About this task >> Beginning with the line where "ATOM 184 N N" appears, retype every remaining line of the data below, both the first and last included.

[Records from a dataset]
::::

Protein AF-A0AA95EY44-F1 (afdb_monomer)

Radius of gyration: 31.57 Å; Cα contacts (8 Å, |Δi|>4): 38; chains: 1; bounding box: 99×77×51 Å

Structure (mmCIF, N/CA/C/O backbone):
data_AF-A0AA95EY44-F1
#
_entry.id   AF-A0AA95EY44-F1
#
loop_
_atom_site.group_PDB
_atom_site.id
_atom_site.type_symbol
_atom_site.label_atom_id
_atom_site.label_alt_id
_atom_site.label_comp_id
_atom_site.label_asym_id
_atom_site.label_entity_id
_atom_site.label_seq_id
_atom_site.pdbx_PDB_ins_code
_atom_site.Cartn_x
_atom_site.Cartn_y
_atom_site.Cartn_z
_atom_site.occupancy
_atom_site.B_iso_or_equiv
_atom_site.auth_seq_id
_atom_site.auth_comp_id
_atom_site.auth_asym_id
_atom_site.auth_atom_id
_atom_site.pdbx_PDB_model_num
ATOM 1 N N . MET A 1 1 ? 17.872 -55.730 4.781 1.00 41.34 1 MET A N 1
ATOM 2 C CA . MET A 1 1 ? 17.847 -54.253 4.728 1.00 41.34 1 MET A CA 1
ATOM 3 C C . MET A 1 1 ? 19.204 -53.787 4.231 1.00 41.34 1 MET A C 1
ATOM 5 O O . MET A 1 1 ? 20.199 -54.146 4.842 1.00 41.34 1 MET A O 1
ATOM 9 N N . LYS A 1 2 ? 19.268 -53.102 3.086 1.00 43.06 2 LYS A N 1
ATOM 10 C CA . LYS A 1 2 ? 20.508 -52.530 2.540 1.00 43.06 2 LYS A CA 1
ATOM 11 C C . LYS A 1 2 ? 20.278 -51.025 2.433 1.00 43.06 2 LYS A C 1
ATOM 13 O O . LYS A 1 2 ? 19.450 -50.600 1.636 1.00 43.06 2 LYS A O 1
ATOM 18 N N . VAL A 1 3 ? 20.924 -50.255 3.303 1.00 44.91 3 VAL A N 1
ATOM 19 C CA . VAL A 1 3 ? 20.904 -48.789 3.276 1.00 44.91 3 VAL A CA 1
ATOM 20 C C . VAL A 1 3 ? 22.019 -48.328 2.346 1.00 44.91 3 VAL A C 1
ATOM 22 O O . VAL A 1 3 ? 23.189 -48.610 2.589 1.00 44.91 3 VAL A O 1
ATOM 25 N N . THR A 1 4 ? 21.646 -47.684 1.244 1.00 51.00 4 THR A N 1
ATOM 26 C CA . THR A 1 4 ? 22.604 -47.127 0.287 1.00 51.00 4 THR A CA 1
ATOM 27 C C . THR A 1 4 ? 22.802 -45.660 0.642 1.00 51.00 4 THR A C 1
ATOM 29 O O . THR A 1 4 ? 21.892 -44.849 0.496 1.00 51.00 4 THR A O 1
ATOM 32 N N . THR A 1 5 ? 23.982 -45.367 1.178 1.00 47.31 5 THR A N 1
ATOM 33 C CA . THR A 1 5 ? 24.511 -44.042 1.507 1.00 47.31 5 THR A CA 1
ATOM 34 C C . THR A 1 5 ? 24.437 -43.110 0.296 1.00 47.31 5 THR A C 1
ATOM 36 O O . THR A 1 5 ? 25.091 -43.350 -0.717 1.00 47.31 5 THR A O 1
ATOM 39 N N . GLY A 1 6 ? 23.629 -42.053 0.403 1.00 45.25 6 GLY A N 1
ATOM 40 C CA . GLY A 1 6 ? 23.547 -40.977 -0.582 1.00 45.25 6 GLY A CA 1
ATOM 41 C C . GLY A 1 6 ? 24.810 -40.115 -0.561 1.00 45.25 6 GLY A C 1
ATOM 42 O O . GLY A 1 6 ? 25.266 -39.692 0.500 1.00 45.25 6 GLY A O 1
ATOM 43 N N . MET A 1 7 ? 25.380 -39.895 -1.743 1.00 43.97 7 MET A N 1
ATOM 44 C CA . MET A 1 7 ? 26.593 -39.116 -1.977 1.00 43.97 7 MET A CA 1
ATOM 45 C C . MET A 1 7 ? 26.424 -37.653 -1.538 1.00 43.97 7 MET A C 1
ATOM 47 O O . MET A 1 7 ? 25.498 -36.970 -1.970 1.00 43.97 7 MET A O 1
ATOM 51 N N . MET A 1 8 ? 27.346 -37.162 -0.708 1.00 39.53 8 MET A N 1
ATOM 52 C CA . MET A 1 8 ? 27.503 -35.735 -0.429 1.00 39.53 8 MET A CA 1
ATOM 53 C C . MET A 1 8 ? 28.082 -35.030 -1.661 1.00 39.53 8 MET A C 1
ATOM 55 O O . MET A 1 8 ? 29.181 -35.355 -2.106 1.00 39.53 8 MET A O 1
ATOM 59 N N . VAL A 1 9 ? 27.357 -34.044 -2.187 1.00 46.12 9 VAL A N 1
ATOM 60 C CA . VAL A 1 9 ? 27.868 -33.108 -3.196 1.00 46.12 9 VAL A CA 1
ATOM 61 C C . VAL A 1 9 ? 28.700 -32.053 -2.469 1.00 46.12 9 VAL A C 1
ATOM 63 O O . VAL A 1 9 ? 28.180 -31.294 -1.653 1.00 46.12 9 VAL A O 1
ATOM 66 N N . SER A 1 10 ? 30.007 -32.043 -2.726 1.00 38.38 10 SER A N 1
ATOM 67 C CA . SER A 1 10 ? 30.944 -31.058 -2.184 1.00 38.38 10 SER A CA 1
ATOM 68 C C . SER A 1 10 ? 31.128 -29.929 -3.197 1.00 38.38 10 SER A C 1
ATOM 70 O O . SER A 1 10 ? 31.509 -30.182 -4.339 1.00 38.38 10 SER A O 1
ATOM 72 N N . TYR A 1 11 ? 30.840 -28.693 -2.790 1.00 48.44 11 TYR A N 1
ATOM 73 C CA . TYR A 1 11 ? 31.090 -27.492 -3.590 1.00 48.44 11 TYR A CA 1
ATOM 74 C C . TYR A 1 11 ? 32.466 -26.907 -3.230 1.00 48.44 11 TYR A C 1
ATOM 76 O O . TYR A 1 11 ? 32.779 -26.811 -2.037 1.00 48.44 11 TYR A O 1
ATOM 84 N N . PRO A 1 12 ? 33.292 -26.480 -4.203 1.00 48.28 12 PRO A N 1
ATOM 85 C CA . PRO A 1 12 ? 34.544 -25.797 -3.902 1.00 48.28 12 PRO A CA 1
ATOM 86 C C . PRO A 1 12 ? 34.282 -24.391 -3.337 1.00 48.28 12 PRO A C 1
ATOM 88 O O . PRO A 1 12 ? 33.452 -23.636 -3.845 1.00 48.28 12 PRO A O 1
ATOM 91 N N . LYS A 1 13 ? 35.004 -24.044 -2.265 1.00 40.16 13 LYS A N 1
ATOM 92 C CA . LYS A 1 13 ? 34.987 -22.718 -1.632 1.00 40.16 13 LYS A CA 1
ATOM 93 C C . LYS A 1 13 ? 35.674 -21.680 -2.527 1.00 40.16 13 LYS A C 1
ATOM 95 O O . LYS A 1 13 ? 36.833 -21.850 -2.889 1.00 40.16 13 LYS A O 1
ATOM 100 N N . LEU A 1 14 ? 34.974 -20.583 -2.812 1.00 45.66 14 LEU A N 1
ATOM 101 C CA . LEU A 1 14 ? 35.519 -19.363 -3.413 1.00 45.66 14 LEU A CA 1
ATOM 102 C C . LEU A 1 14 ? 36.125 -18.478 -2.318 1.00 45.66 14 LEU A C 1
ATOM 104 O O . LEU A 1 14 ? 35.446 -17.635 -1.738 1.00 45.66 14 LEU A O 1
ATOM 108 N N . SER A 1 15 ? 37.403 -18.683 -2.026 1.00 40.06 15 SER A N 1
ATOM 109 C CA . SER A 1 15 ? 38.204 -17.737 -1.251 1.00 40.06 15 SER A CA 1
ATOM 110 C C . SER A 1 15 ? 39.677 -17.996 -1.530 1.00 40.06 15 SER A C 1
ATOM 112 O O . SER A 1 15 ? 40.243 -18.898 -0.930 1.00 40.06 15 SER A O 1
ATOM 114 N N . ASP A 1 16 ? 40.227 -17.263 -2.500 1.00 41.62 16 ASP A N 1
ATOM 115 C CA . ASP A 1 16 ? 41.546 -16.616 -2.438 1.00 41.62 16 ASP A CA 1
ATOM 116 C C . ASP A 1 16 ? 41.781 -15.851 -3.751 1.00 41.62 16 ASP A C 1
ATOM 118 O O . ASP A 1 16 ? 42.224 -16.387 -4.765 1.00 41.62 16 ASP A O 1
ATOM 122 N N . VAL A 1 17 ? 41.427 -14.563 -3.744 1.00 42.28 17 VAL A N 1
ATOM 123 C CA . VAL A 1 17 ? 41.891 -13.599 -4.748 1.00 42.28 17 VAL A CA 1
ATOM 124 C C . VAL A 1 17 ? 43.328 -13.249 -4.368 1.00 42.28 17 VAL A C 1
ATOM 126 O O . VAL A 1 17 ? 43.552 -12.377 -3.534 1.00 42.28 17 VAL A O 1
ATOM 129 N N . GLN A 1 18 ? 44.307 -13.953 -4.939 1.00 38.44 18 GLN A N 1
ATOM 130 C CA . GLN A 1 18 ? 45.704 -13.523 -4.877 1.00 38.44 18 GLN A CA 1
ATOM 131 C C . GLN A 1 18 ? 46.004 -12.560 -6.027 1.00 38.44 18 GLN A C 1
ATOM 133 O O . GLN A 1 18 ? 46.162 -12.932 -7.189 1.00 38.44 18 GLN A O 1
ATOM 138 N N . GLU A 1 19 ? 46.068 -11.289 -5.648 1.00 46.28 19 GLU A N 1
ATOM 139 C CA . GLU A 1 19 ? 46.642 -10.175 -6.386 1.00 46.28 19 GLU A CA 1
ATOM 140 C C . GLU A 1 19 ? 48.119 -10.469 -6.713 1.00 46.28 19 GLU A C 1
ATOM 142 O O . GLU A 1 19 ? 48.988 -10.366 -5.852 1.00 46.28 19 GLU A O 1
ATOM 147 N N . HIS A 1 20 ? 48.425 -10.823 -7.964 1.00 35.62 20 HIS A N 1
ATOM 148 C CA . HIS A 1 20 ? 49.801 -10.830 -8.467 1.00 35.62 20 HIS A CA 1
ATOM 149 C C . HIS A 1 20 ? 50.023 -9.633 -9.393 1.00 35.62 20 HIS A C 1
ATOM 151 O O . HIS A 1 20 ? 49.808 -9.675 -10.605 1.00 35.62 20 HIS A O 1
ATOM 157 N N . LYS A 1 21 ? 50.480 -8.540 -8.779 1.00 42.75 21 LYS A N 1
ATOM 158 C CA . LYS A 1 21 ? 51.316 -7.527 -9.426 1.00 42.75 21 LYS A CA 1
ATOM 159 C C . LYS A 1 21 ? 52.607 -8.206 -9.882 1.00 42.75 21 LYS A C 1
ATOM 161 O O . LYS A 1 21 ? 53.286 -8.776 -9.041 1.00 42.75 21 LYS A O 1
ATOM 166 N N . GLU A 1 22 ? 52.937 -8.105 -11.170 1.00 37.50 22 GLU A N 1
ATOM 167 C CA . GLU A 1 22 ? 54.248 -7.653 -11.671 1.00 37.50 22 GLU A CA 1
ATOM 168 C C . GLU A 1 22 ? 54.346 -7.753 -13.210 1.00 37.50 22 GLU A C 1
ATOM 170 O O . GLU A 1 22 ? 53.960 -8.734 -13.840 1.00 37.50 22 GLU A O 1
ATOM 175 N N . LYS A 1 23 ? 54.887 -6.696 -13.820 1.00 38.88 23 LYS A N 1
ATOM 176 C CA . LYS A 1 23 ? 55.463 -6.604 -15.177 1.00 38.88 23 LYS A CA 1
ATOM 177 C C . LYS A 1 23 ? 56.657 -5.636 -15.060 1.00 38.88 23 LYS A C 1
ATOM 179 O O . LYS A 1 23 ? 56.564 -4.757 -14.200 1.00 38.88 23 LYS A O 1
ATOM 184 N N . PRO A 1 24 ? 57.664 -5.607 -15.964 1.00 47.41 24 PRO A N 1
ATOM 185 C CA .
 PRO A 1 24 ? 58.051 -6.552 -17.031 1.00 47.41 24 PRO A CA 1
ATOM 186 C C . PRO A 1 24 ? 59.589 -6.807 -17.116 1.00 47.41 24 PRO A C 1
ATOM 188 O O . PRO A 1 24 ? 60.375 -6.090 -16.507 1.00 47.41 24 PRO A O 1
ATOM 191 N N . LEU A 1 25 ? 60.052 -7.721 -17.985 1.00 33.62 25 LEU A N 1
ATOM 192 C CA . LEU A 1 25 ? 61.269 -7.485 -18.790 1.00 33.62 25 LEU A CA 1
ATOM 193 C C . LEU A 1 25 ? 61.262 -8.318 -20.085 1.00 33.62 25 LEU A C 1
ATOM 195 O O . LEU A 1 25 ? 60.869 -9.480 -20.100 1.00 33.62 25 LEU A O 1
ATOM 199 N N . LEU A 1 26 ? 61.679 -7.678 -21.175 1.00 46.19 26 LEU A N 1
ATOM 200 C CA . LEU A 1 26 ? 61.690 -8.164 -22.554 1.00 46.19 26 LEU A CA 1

::::

Exercise result >>
ATOM 184 N N . PRO A 1 24 ? 57.664 -5.607 -15.964 1.00 47.41 24 PRO A N 1
ATOM 185 C CA .
 PRO A 1 24 ? 58.051 -6.552 -17.031 1.00 47.41 24 PRO A CA 1
ATOM 186 C C . PRO A 1 24 ? 59.589 -6.807 -17.116 1.00 47.41 24 PRO A C 1
ATOM 188 O O . PRO A 1 24 ? 60.375 -6.090 -16.507 1.00 47.41 24 PRO A O 1
ATOM 191 N N . LEU A 1 25 ? 60.052 -7.721 -17.985 1.00 33.62 25 LEU A N 1
ATOM 192 C CA . LEU A 1 25 ? 61.269 -7.485 -18.790 1.00 33.62 25 LEU A CA 1
ATOM 193 C C . LEU A 1 25 ? 61.262 -8.318 -20.085 1.00 33.62 25 LEU A C 1
ATOM 195 O O . LEU A 1 25 ? 60.869 -9.480 -20.100 1.00 33.62 25 LEU A O 1
ATOM 199 N N . LEU A 1 26 ? 61.679 -7.678 -21.175 1.00 46.19 26 LEU A N 1
ATOM 200 C CA . LEU A 1 26 ? 61.690 -8.164 -22.554 1.00 46.19 26 LEU A CA 1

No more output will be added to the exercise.